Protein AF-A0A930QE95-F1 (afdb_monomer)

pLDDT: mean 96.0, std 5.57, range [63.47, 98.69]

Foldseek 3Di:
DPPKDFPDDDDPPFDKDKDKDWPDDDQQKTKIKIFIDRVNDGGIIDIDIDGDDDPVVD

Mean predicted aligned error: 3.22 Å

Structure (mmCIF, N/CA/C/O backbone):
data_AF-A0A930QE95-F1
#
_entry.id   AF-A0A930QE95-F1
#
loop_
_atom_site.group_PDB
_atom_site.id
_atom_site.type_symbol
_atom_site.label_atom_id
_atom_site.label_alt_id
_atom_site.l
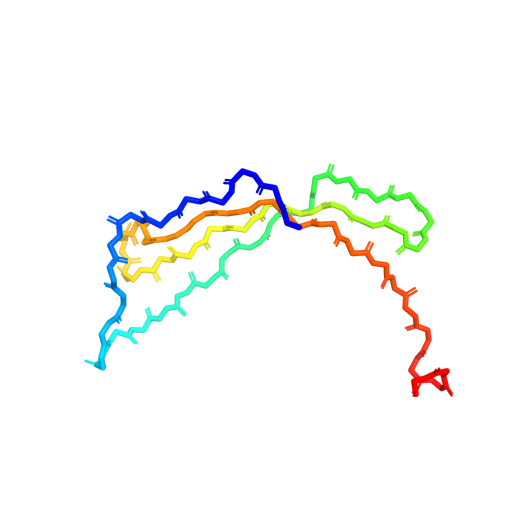abel_comp_id
_atom_site.label_asym_id
_atom_site.label_entity_id
_atom_site.label_seq_id
_atom_site.pdbx_PDB_ins_code
_atom_site.Cartn_x
_atom_site.Cartn_y
_atom_site.Cartn_z
_atom_site.occupancy
_atom_site.B_iso_or_equiv
_atom_site.auth_seq_id
_atom_site.auth_comp_id
_atom_site.auth_asym_id
_atom_site.auth_atom_id
_atom_site.pdbx_PDB_model_num
ATOM 1 N N . MET A 1 1 ? 8.808 2.791 -0.490 1.00 88.62 1 MET A N 1
ATOM 2 C CA . MET A 1 1 ? 7.521 3.342 -0.021 1.00 88.62 1 MET A CA 1
ATOM 3 C C . MET A 1 1 ? 7.781 4.729 0.514 1.00 88.62 1 MET A C 1
ATOM 5 O O . MET A 1 1 ? 8.817 4.927 1.139 1.00 88.62 1 MET A O 1
ATOM 9 N N . GLU A 1 2 ? 6.881 5.660 0.248 1.00 95.81 2 GLU A N 1
ATOM 10 C CA . GLU A 1 2 ? 6.942 7.051 0.702 1.00 95.81 2 GLU A CA 1
ATOM 11 C C . GLU A 1 2 ? 5.571 7.447 1.272 1.00 95.81 2 GLU A C 1
ATOM 13 O O . GLU A 1 2 ? 4.584 6.745 1.053 1.00 95.81 2 GLU A O 1
ATOM 18 N N . ASN A 1 3 ? 5.517 8.531 2.052 1.00 96.25 3 ASN A N 1
ATOM 19 C CA . ASN A 1 3 ? 4.276 9.101 2.604 1.00 96.25 3 ASN A CA 1
ATOM 20 C C . ASN A 1 3 ? 3.364 8.110 3.356 1.00 96.25 3 ASN A C 1
ATOM 22 O O . ASN A 1 3 ? 2.147 8.280 3.391 1.00 96.25 3 ASN A O 1
ATOM 26 N N . VAL A 1 4 ? 3.952 7.091 3.991 1.00 97.94 4 VAL A N 1
ATOM 27 C CA . VAL A 1 4 ? 3.212 6.048 4.710 1.00 97.94 4 VAL A CA 1
ATOM 28 C C . VAL A 1 4 ? 2.550 6.628 5.957 1.00 97.94 4 VAL A C 1
ATOM 30 O O . VAL A 1 4 ? 3.213 7.239 6.797 1.00 97.94 4 VAL A O 1
ATOM 33 N N . LYS A 1 5 ? 1.246 6.401 6.103 1.00 97.88 5 LYS A N 1
ATOM 34 C CA . LYS A 1 5 ? 0.461 6.794 7.274 1.00 97.88 5 LYS A CA 1
ATOM 35 C C . LYS A 1 5 ? -0.387 5.622 7.737 1.00 97.88 5 LYS A C 1
ATOM 37 O O . LYS A 1 5 ? -1.227 5.136 6.988 1.00 97.88 5 LYS A O 1
ATOM 42 N N . PHE A 1 6 ? -0.213 5.226 8.992 1.00 97.75 6 PHE A N 1
ATOM 43 C CA . PHE A 1 6 ? -1.107 4.298 9.680 1.00 97.75 6 PHE A CA 1
ATOM 44 C C . PHE A 1 6 ? -2.038 5.107 10.576 1.00 97.75 6 PHE A C 1
ATOM 46 O O . PHE A 1 6 ? -1.566 5.857 11.431 1.00 97.75 6 PHE A O 1
ATOM 53 N N . LYS A 1 7 ? -3.349 4.999 10.355 1.00 97.06 7 LYS A N 1
ATOM 54 C CA . LYS A 1 7 ? -4.349 5.766 11.111 1.00 97.06 7 LYS A CA 1
ATOM 55 C C . LYS A 1 7 ? -4.864 5.000 12.322 1.00 97.06 7 LYS A C 1
ATOM 57 O O . LYS A 1 7 ? -5.028 5.587 13.385 1.00 97.06 7 LYS A O 1
ATOM 62 N N . ARG A 1 8 ? -5.089 3.693 12.170 1.00 96.88 8 ARG A N 1
ATOM 63 C CA . ARG A 1 8 ? -5.448 2.783 13.264 1.00 96.88 8 ARG A CA 1
ATOM 64 C C . ARG A 1 8 ? -4.952 1.365 12.974 1.00 96.88 8 ARG A C 1
ATOM 66 O O . ARG A 1 8 ? -4.776 1.029 11.801 1.00 96.88 8 ARG A O 1
ATOM 73 N N . PRO A 1 9 ? -4.747 0.523 14.000 1.00 97.69 9 PRO A N 1
ATOM 74 C CA . PRO A 1 9 ? -4.498 -0.895 13.779 1.00 97.69 9 PRO A CA 1
ATOM 75 C C . PRO A 1 9 ? -5.705 -1.565 13.109 1.00 97.69 9 PRO A C 1
ATOM 77 O O . PRO A 1 9 ? -6.859 -1.225 13.383 1.00 97.69 9 PRO A O 1
ATOM 80 N N . VAL A 1 10 ? -5.406 -2.531 12.244 1.00 98.06 10 VAL A N 1
ATOM 81 C CA . VAL A 1 10 ? -6.361 -3.508 11.709 1.00 98.06 10 VAL A CA 1
ATOM 82 C C . VAL A 1 10 ? -6.342 -4.721 12.632 1.00 98.06 10 VAL A C 1
ATOM 84 O O . VAL A 1 10 ? -5.267 -5.156 13.053 1.00 98.06 10 VAL A O 1
ATOM 87 N N . VAL A 1 11 ? -7.512 -5.257 12.962 1.00 97.75 11 VAL A N 1
ATOM 88 C CA . VAL A 1 11 ? -7.666 -6.371 13.914 1.00 97.75 11 VAL A CA 1
ATOM 89 C C . VAL A 1 11 ? -8.368 -7.569 13.260 1.00 97.75 11 VAL A C 1
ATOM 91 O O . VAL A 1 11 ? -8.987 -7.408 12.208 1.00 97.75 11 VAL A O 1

━━━━━━━━━━

§ **EXERCISE BRIEF**:
Everything in the data except the pictures should be restated word for word.

§ **WRITTEN RESPONSE**:
Protein AF-A0A930QE95-F1 (afdb_monomer)

pLDDT: mean 96.0, std 5.57, range [63.47, 98.69]

Foldseek 3Di:
DPPKDFPDDDDPPFDKDKDKDWPDDDQQKTKIKIFIDRVNDGGIIDIDIDGDDDPVVD

Mean predicted aligned error: 3.22 Å

Structure (mmCIF, N/CA/C/O backbone):
data_AF-A0A930QE95-F1
#
_entry.id   AF-A0A930QE95-F1
#
loop_
_atom_site.group_PDB
_atom_site.id
_atom_site.type_symbol
_atom_site.label_atom_id
_atom_site.label_alt_id
_atom_site.l
abel_comp_id
_atom_site.label_asym_id
_atom_site.label_entity_id
_atom_site.label_seq_id
_atom_site.pdbx_PDB_ins_code
_atom_site.Cartn_x
_atom_site.Cartn_y
_atom_site.Cartn_z
_atom_site.occupancy
_atom_site.B_iso_or_equiv
_atom_site.auth_seq_id
_atom_site.auth_comp_id
_atom_site.auth_asym_id
_atom_site.auth_atom_id
_atom_site.pdbx_PDB_model_num
ATOM 1 N N . MET A 1 1 ? 8.808 2.791 -0.490 1.00 88.62 1 MET A N 1
ATOM 2 C CA . MET A 1 1 ? 7.521 3.342 -0.021 1.00 88.62 1 MET A CA 1
ATOM 3 C C . MET A 1 1 ? 7.781 4.729 0.514 1.00 88.62 1 MET A C 1
ATOM 5 O O . MET A 1 1 ? 8.817 4.927 1.139 1.00 88.62 1 MET A O 1
ATOM 9 N N . GLU A 1 2 ? 6.881 5.660 0.248 1.00 95.81 2 GLU A N 1
ATOM 10 C CA . GLU A 1 2 ? 6.942 7.051 0.702 1.00 95.81 2 GLU A CA 1
ATOM 11 C C . GLU A 1 2 ? 5.571 7.447 1.272 1.00 95.81 2 GLU A C 1
ATOM 13 O O . GLU A 1 2 ? 4.584 6.745 1.053 1.00 95.81 2 GLU A O 1
ATOM 18 N N . ASN A 1 3 ? 5.517 8.531 2.052 1.00 96.25 3 ASN A N 1
ATOM 19 C CA . ASN A 1 3 ? 4.276 9.101 2.604 1.00 96.25 3 ASN A CA 1
ATOM 20 C C . ASN A 1 3 ? 3.364 8.110 3.356 1.00 96.25 3 ASN A C 1
ATOM 22 O O . ASN A 1 3 ? 2.147 8.280 3.391 1.00 96.25 3 ASN A O 1
ATOM 26 N N . VAL A 1 4 ? 3.952 7.091 3.991 1.00 97.94 4 VAL A N 1
ATOM 27 C CA . VAL A 1 4 ? 3.212 6.048 4.710 1.00 97.94 4 VAL A CA 1
ATOM 28 C C . VAL A 1 4 ? 2.550 6.628 5.957 1.00 97.94 4 VAL A C 1
ATOM 30 O O . VAL A 1 4 ? 3.213 7.239 6.797 1.00 97.94 4 VAL A O 1
ATOM 33 N N . LYS A 1 5 ? 1.246 6.401 6.103 1.00 97.88 5 LYS A N 1
ATOM 34 C CA . LYS A 1 5 ? 0.461 6.794 7.274 1.00 97.88 5 LYS A CA 1
ATOM 35 C C . LYS A 1 5 ? -0.387 5.622 7.737 1.00 97.88 5 LYS A C 1
ATOM 37 O O . LYS A 1 5 ? -1.227 5.136 6.988 1.00 97.88 5 LYS A O 1
ATOM 42 N N . PHE A 1 6 ? -0.213 5.226 8.992 1.00 97.75 6 PHE A N 1
ATOM 43 C CA . PHE A 1 6 ? -1.107 4.298 9.680 1.00 97.75 6 PHE A CA 1
ATOM 44 C C . PHE A 1 6 ? -2.038 5.107 10.576 1.00 97.75 6 PHE A C 1
ATOM 46 O O . PHE A 1 6 ? -1.566 5.857 11.431 1.00 97.75 6 PHE A O 1
ATOM 53 N N . LYS A 1 7 ? -3.349 4.999 10.355 1.00 97.06 7 LYS A N 1
ATOM 54 C CA . LYS A 1 7 ? -4.349 5.766 11.111 1.00 97.06 7 LYS A CA 1
ATOM 55 C C . LYS A 1 7 ? -4.864 5.000 12.322 1.00 97.06 7 LYS A C 1
ATOM 57 O O . LYS A 1 7 ? -5.028 5.587 13.385 1.00 97.06 7 LYS A O 1
ATOM 62 N N . ARG A 1 8 ? -5.089 3.693 12.170 1.00 96.88 8 ARG A N 1
ATOM 63 C CA . ARG A 1 8 ? -5.448 2.783 13.264 1.00 96.88 8 ARG A CA 1
ATOM 64 C C . ARG A 1 8 ? -4.952 1.365 12.974 1.00 96.88 8 ARG A C 1
ATOM 66 O O . ARG A 1 8 ? -4.776 1.029 11.801 1.00 96.88 8 ARG A O 1
ATOM 73 N N . PRO A 1 9 ? -4.747 0.523 14.000 1.00 97.69 9 PRO A N 1
ATOM 74 C CA . PRO A 1 9 ? -4.498 -0.895 13.779 1.00 97.69 9 PRO A CA 1
ATOM 75 C C . PRO A 1 9 ? -5.705 -1.565 13.109 1.00 97.69 9 PRO A C 1
ATOM 77 O O . PRO A 1 9 ? -6.859 -1.225 13.383 1.00 97.69 9 PRO A O 1
ATOM 80 N N . VAL A 1 10 ? -5.406 -2.531 12.244 1.00 98.06 10 VAL A N 1
ATOM 81 C CA . VAL A 1 10 ? -6.361 -3.508 11.709 1.00 98.06 10 VAL A CA 1
ATOM 82 C C . VAL A 1 10 ? -6.342 -4.721 12.632 1.00 98.06 10 VAL A C 1
ATOM 84 O O . VAL A 1 10 ? -5.267 -5.156 13.053 1.00 98.06 10 VAL A O 1
ATOM 87 N N . VAL A 1 11 ? -7.512 -5.257 12.962 1.00 97.75 11 VAL A N 1
ATOM 88 C CA . VAL A 1 11 ? -7.666 -6.371 13.914 1.00 97.75 11 VAL A CA 1
ATOM 89 C C . VAL A 1 11 ? -8.368 -7.569 13.260 1.00 97.75 11 VAL A C 1
ATOM 91 O O . VAL A 1 11 ? -8.987 -7.408 12.208 1.00 97.75 11 VAL A O 1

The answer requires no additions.